What then is to be done?
Dawson examines the current anti-extinction narratives that center around rewilding and de-extinction and finds them lacking. Rewilding, advocated by the Guardian environmental journalist George Monbiot in his book Feral, promises to restore the wilderness ecosystems. Rewilding hopes to go beyond the current conservation strategies that seek to preserve and prevent a downward spiral by striving for a reinvigorated and hopeful future. In effect, rewilding hopes to reverse the ecological time. De-extinction pushes the reversal of ecological time further backward by hoping to reintroduce the once extinct species back into the current environment. “The fundamental problem with de-extinction”, according to Dawson, “is that it relies on the thoroughgoing manipulation and commodification of nature, and as such dovetails with biocapitalism” (p. 77). As such, de-extinction becomes part and parcel of the ongoing systemic destruction on nature. De-extinction in effect hopes to reintroduce the extinct species only for them to become extinct once more.
It is therefore clear that solutions are to be found in the radical transformation of the economic and social relationships that make extinction possible in the first place. Dawson calls this “radical conservation”, which is situated in the struggles for environmental and social justice and against oppression and capitalism. Radical conservation is thus an anti-systemic movement that builds on struggles for degrowth, anti-extractivism, and funded by a tax on financial transactions. The section on the potential solutions suffers from the brevity of the book. Indeed, it is the least developed section in the book and the reader is left wanting to be offered more than a rallying cry.
Extinction can be read as a synthesis of eco-socialist literature. The book revolves around the contradictions of capitalism as developed by the first generation eco-socialists such as James O’Connor, whose ‘second contradiction of capitalism’ is essentially what Dawson argued throughout the book – capitalism undermines its own base of reproduction. John Bellamy Foster’s analysis of capital’s continuous expansion and strategies of accumulation find a place in the book as well. Alfred W. Crosby’s Ecological Imperialism colors the second section on imperialism. Indeed, looking at the endnotes, one finds David Harvey, Dipesh Chakrabarty, Ranajit Guha, Juan Martinez-Alier, Joel Kovel and Frederic Jameson. Vandana Shiva features prominently as well. The book does not offer any new or fresh take on the relationship between capitalism and the environment, rather it firmly posits the author in the camp of the radicals, whose thought is neatly presented.

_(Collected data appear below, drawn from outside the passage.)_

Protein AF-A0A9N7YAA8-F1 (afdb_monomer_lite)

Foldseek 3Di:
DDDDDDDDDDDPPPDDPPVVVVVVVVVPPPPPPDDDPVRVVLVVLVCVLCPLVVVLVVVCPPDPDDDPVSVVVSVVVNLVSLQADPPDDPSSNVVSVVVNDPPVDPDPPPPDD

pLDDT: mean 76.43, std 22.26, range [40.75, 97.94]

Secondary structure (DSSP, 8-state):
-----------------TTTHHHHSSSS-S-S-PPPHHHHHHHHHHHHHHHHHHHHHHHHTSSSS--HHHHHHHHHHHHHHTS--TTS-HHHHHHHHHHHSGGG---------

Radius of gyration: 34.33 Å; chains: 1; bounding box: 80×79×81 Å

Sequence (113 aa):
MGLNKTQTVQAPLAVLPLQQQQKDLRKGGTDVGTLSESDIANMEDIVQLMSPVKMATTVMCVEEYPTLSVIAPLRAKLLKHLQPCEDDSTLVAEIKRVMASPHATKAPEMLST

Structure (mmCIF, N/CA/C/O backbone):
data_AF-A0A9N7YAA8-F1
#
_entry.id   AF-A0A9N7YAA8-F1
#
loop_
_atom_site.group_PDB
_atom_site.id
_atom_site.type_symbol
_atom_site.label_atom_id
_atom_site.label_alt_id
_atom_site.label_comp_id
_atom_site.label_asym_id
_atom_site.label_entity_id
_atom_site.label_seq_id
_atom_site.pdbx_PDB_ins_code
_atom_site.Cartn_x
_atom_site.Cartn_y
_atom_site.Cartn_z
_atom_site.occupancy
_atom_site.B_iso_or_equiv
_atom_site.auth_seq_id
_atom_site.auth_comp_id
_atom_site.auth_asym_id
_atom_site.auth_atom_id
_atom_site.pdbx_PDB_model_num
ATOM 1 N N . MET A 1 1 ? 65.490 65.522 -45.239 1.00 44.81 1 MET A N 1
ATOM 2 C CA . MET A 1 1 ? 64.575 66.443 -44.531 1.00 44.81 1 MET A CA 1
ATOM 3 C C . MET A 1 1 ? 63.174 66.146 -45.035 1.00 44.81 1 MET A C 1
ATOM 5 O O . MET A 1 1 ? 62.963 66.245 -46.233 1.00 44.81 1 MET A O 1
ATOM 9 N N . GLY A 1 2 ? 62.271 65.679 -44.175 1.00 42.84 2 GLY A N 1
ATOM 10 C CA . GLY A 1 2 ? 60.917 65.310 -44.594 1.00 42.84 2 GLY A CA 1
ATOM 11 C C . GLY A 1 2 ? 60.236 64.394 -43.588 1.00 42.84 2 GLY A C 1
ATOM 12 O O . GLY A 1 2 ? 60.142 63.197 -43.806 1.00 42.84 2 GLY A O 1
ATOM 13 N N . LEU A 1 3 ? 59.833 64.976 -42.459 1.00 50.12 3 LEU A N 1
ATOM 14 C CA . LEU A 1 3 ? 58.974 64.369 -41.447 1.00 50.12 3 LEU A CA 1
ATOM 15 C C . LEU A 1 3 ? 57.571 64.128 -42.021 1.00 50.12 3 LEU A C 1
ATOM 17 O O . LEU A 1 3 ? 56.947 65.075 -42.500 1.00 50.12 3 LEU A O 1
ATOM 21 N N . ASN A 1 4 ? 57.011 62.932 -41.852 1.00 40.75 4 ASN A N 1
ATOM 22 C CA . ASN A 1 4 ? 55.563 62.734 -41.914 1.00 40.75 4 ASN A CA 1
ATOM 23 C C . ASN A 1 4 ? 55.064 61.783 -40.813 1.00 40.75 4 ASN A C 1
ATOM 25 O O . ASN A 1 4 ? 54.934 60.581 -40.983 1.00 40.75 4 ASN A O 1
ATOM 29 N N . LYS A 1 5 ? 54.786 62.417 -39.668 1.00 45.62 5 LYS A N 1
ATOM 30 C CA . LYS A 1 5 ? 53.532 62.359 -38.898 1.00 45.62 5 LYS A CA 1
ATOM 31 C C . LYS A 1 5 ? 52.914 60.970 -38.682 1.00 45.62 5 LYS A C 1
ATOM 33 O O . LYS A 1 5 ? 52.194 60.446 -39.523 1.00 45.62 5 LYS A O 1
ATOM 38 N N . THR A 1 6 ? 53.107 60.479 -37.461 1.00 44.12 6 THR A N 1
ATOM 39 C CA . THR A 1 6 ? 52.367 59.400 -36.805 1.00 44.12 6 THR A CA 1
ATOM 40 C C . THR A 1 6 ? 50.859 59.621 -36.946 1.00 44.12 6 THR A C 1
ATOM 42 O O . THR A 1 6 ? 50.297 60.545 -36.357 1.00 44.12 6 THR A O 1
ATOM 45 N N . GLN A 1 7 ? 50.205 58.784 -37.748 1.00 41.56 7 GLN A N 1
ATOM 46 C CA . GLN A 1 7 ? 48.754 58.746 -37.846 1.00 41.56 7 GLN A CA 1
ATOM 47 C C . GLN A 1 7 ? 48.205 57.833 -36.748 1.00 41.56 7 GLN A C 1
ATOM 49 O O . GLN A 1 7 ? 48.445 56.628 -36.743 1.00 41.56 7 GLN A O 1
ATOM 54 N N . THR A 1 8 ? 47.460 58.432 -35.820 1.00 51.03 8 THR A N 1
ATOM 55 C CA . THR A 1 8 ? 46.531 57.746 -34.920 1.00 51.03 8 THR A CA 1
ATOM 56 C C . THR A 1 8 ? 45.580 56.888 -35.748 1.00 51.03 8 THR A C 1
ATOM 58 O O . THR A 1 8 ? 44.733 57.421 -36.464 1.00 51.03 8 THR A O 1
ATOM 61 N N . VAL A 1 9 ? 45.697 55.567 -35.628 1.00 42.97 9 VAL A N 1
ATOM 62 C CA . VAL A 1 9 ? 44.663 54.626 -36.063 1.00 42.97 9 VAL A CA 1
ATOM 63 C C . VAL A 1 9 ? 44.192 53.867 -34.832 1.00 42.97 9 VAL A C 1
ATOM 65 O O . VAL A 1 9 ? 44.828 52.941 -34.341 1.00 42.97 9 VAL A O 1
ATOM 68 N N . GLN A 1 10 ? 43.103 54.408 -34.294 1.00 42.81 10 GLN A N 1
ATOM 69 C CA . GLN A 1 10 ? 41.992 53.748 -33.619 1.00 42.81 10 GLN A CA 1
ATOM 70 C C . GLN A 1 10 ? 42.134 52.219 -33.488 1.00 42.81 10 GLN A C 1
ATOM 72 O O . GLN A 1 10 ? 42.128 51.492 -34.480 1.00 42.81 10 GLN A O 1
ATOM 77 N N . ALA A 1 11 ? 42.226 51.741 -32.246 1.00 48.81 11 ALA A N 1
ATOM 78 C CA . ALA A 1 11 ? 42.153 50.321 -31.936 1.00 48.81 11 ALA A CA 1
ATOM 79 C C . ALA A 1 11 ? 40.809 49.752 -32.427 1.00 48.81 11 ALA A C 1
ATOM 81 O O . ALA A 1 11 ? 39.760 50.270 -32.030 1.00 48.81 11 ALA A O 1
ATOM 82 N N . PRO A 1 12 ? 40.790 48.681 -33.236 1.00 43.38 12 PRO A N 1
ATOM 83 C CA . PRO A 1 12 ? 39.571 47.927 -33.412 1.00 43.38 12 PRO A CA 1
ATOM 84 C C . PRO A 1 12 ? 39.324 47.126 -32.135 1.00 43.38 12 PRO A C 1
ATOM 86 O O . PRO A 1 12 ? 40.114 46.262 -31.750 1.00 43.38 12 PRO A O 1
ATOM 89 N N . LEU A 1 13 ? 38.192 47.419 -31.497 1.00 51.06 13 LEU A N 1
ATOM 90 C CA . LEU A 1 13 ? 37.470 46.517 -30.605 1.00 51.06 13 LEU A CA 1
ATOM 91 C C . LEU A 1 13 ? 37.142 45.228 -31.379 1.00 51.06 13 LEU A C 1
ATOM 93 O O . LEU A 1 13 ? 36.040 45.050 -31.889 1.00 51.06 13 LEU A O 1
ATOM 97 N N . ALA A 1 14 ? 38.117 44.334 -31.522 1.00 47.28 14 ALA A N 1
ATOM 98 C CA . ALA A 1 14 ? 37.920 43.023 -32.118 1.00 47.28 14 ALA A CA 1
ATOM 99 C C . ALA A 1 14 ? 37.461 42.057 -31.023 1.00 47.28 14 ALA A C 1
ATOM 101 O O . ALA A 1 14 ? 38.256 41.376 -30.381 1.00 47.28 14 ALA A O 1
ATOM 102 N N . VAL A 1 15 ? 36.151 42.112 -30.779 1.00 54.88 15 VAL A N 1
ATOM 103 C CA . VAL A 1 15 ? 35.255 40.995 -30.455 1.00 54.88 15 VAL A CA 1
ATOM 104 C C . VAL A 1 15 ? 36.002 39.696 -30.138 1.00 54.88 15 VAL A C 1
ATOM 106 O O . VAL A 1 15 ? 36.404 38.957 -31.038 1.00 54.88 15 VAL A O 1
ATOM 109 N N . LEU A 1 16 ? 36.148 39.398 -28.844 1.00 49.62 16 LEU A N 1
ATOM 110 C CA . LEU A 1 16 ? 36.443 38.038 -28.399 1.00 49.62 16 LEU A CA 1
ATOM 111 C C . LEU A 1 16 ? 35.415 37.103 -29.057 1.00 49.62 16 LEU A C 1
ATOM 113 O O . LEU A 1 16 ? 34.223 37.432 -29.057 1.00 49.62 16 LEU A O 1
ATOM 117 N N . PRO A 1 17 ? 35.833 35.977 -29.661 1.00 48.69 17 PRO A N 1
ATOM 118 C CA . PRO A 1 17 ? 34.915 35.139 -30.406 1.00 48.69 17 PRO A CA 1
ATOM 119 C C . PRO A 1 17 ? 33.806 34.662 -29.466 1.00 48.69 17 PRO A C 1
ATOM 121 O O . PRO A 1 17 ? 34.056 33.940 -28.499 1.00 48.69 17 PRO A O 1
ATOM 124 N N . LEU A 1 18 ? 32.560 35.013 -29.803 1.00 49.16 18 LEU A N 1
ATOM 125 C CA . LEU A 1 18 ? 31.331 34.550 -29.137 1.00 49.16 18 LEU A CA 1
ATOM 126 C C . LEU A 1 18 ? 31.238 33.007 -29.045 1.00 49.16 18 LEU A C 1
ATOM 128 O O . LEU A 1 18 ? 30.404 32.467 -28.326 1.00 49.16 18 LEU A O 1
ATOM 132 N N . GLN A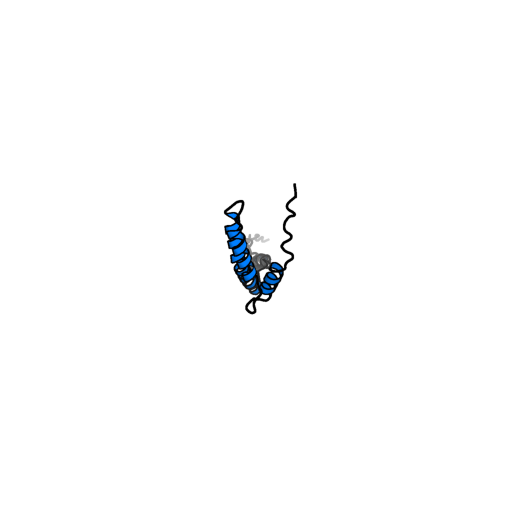 1 19 ? 32.141 32.296 -29.723 1.00 51.34 19 GLN A N 1
ATOM 133 C CA . GLN A 1 19 ? 32.351 30.851 -29.664 1.00 51.34 19 GLN A CA 1
ATOM 134 C C . GLN A 1 19 ? 32.829 30.346 -28.288 1.00 51.34 19 GLN A C 1
ATOM 136 O O . GLN A 1 19 ? 32.56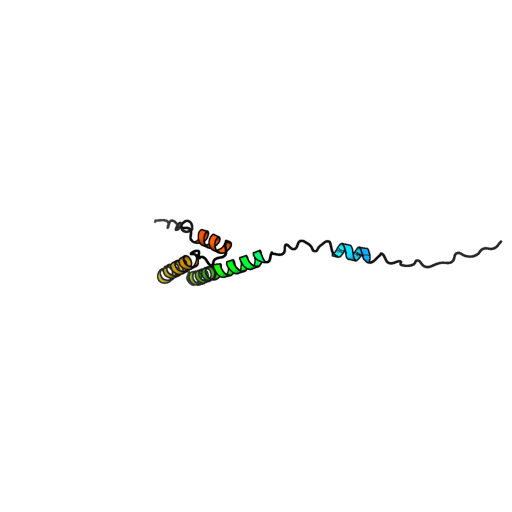3 29.194 -27.951 1.00 51.34 19 GLN A O 1
ATOM 141 N N . GLN A 1 20 ? 33.527 31.159 -27.480 1.00 49.78 20 GLN A N 1
ATOM 142 C CA . GLN A 1 20 ? 33.963 30.714 -26.144 1.00 49.78 20 GLN A CA 1
ATOM 143 C C . GLN A 1 20 ? 32.845 30.822 -25.104 1.00 49.78 20 GLN A C 1
ATOM 145 O O . GLN A 1 20 ? 32.684 29.915 -24.295 1.00 49.78 20 GLN A O 1
ATOM 150 N N . GLN A 1 21 ? 31.978 31.833 -25.194 1.00 47.84 21 GLN A N 1
ATOM 151 C CA . GLN A 1 21 ? 30.898 32.009 -24.218 1.00 47.84 21 GLN A CA 1
ATOM 152 C C . GLN A 1 21 ? 29.772 30.968 -24.366 1.00 47.84 21 GLN A C 1
ATOM 154 O O . GLN A 1 21 ? 29.082 30.651 -23.402 1.00 47.84 21 GLN A O 1
ATOM 159 N N . GLN A 1 22 ? 29.615 30.367 -25.550 1.00 47.81 22 GLN A N 1
ATOM 160 C CA . GLN A 1 22 ? 28.642 29.291 -25.768 1.00 47.81 22 GLN A CA 1
ATOM 161 C C . GLN A 1 22 ? 29.123 27.923 -25.246 1.00 47.81 22 GLN A C 1
ATOM 163 O O . GLN A 1 22 ? 28.310 27.022 -25.022 1.00 47.81 22 GLN A O 1
ATOM 168 N N . LYS A 1 23 ? 30.440 27.757 -25.054 1.00 46.41 23 LYS A N 1
ATOM 169 C CA . LYS A 1 23 ? 31.055 26.496 -24.613 1.00 46.41 23 LYS A CA 1
ATOM 170 C C . LYS A 1 23 ? 30.976 26.311 -23.098 1.00 46.41 23 LYS A C 1
ATOM 172 O O . LYS A 1 23 ? 30.838 25.179 -22.637 1.00 46.41 23 LYS A O 1
ATOM 177 N N . ASP A 1 24 ? 30.982 27.411 -22.350 1.00 45.03 24 ASP A N 1
ATOM 178 C CA . ASP A 1 24 ? 30.962 27.383 -20.886 1.00 45.03 24 ASP A CA 1
ATOM 179 C C . ASP A 1 24 ? 29.543 27.391 -20.287 1.00 45.03 24 ASP A C 1
ATOM 181 O O . ASP A 1 24 ? 29.367 27.017 -19.134 1.00 45.03 24 ASP A O 1
ATOM 185 N N . LEU A 1 25 ? 28.499 27.676 -21.080 1.00 51.19 25 LEU A N 1
ATOM 186 C CA . LEU A 1 25 ? 27.096 27.497 -20.659 1.00 51.19 25 LEU A CA 1
ATOM 187 C C . LEU A 1 25 ? 26.575 26.060 -20.858 1.00 51.19 25 LEU A C 1
ATOM 189 O O . LEU A 1 25 ? 25.557 25.684 -20.284 1.00 51.19 25 LEU A O 1
ATOM 193 N N . ARG A 1 26 ? 27.268 25.233 -21.656 1.00 51.31 26 ARG A N 1
ATOM 194 C CA . ARG A 1 26 ? 26.910 23.820 -21.909 1.00 51.31 26 ARG A CA 1
ATOM 195 C C . ARG A 1 26 ? 27.703 22.819 -21.064 1.00 51.31 26 ARG A C 1
ATOM 197 O O . ARG A 1 26 ? 27.619 21.620 -21.305 1.00 51.31 26 ARG A O 1
ATOM 204 N N . LYS A 1 27 ? 28.466 23.295 -20.078 1.00 50.72 27 LYS A N 1
ATOM 205 C CA . LYS A 1 27 ? 29.290 22.466 -19.180 1.00 50.72 27 LYS A CA 1
ATOM 206 C C . LYS A 1 27 ? 28.800 22.433 -17.728 1.00 50.72 27 LYS A C 1
ATOM 208 O O . LYS A 1 27 ? 29.551 22.046 -16.843 1.00 50.72 27 LYS A O 1
ATOM 213 N N . GLY A 1 28 ? 27.544 22.809 -17.491 1.00 48.28 28 GLY A N 1
ATOM 214 C CA . GLY A 1 28 ? 26.918 22.775 -16.164 1.00 48.28 28 GLY A CA 1
ATOM 215 C C . GLY A 1 28 ? 25.502 22.196 -16.154 1.00 48.28 28 GLY A C 1
ATOM 216 O O . GLY A 1 28 ? 24.736 22.510 -15.255 1.00 48.28 28 GLY A O 1
ATOM 217 N N . GLY A 1 29 ? 25.120 21.415 -17.171 1.00 52.12 29 GLY A N 1
ATOM 218 C CA . GLY A 1 29 ? 23.733 20.977 -17.376 1.00 52.12 29 GLY A CA 1
ATOM 219 C C . GLY A 1 29 ? 23.589 19.489 -17.672 1.00 52.12 29 GLY A C 1
ATOM 220 O O . GLY A 1 29 ? 22.778 19.114 -18.513 1.00 52.12 29 GLY A O 1
ATOM 221 N N . THR A 1 30 ? 24.423 18.635 -17.081 1.00 57.03 30 THR A N 1
ATOM 222 C CA . THR A 1 30 ? 24.353 17.188 -17.335 1.00 57.03 30 THR A CA 1
ATOM 223 C C . THR A 1 30 ? 24.737 16.401 -16.092 1.00 57.03 30 THR A C 1
ATOM 225 O O . THR A 1 30 ? 25.705 15.658 -16.115 1.00 57.03 30 THR A O 1
ATOM 228 N N . ASP A 1 31 ? 24.012 16.641 -15.000 1.00 55.25 31 ASP A N 1
ATOM 229 C CA . ASP A 1 31 ? 23.638 15.601 -14.030 1.00 55.25 31 ASP A CA 1
ATOM 230 C C . ASP A 1 31 ? 22.586 16.156 -13.049 1.00 55.25 31 ASP A C 1
ATOM 232 O O . ASP A 1 31 ? 22.761 16.175 -11.835 1.00 55.25 31 ASP A O 1
ATOM 236 N N . VAL A 1 32 ? 21.474 16.689 -13.565 1.00 57.66 32 VAL A N 1
ATOM 237 C CA . VAL A 1 32 ? 20.234 16.546 -12.792 1.00 57.66 32 VAL A CA 1
ATOM 238 C C . VAL A 1 32 ? 19.811 15.120 -13.092 1.00 57.66 32 VAL A C 1
ATOM 240 O O . VAL A 1 32 ? 19.294 14.861 -14.180 1.00 57.66 32 VAL A O 1
ATOM 243 N N . GLY A 1 33 ? 20.155 14.201 -12.186 1.00 63.28 33 GLY A N 1
ATOM 244 C CA . GLY A 1 33 ? 19.815 12.785 -12.283 1.00 63.28 33 GLY A CA 1
ATOM 245 C C . GLY A 1 33 ? 18.327 12.643 -12.579 1.00 63.28 33 GLY A C 1
ATOM 246 O O . GLY A 1 33 ? 17.483 12.827 -11.705 1.00 63.28 33 GLY A O 1
ATOM 247 N N . THR A 1 34 ? 18.009 12.422 -13.850 1.00 79.44 34 THR A N 1
ATOM 248 C CA . THR A 1 34 ? 16.634 12.314 -14.321 1.00 79.44 34 THR A CA 1
ATOM 249 C C . THR A 1 34 ? 16.225 10.864 -14.133 1.00 79.44 34 THR A C 1
ATOM 251 O O . THR A 1 34 ? 16.956 9.965 -14.548 1.00 79.44 34 THR A O 1
ATOM 254 N N . LEU A 1 35 ? 15.092 10.642 -13.466 1.00 88.50 35 LEU A N 1
ATOM 255 C CA . LEU A 1 35 ? 14.520 9.309 -13.291 1.00 88.50 35 LEU A CA 1
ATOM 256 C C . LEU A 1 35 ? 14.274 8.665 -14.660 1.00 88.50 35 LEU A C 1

Overall, Extinction is a useful synthesis, charged with political urgency that could offer a useful introduction to the topic of capitalism and the environment. In writing such a book, Dawson succeeds in accomplishing what he set out to do from the beginning; to create a book “intended as a primer on extinction for activists, scientists, and cultural studies scholars, as well as for the general public” (p. 14).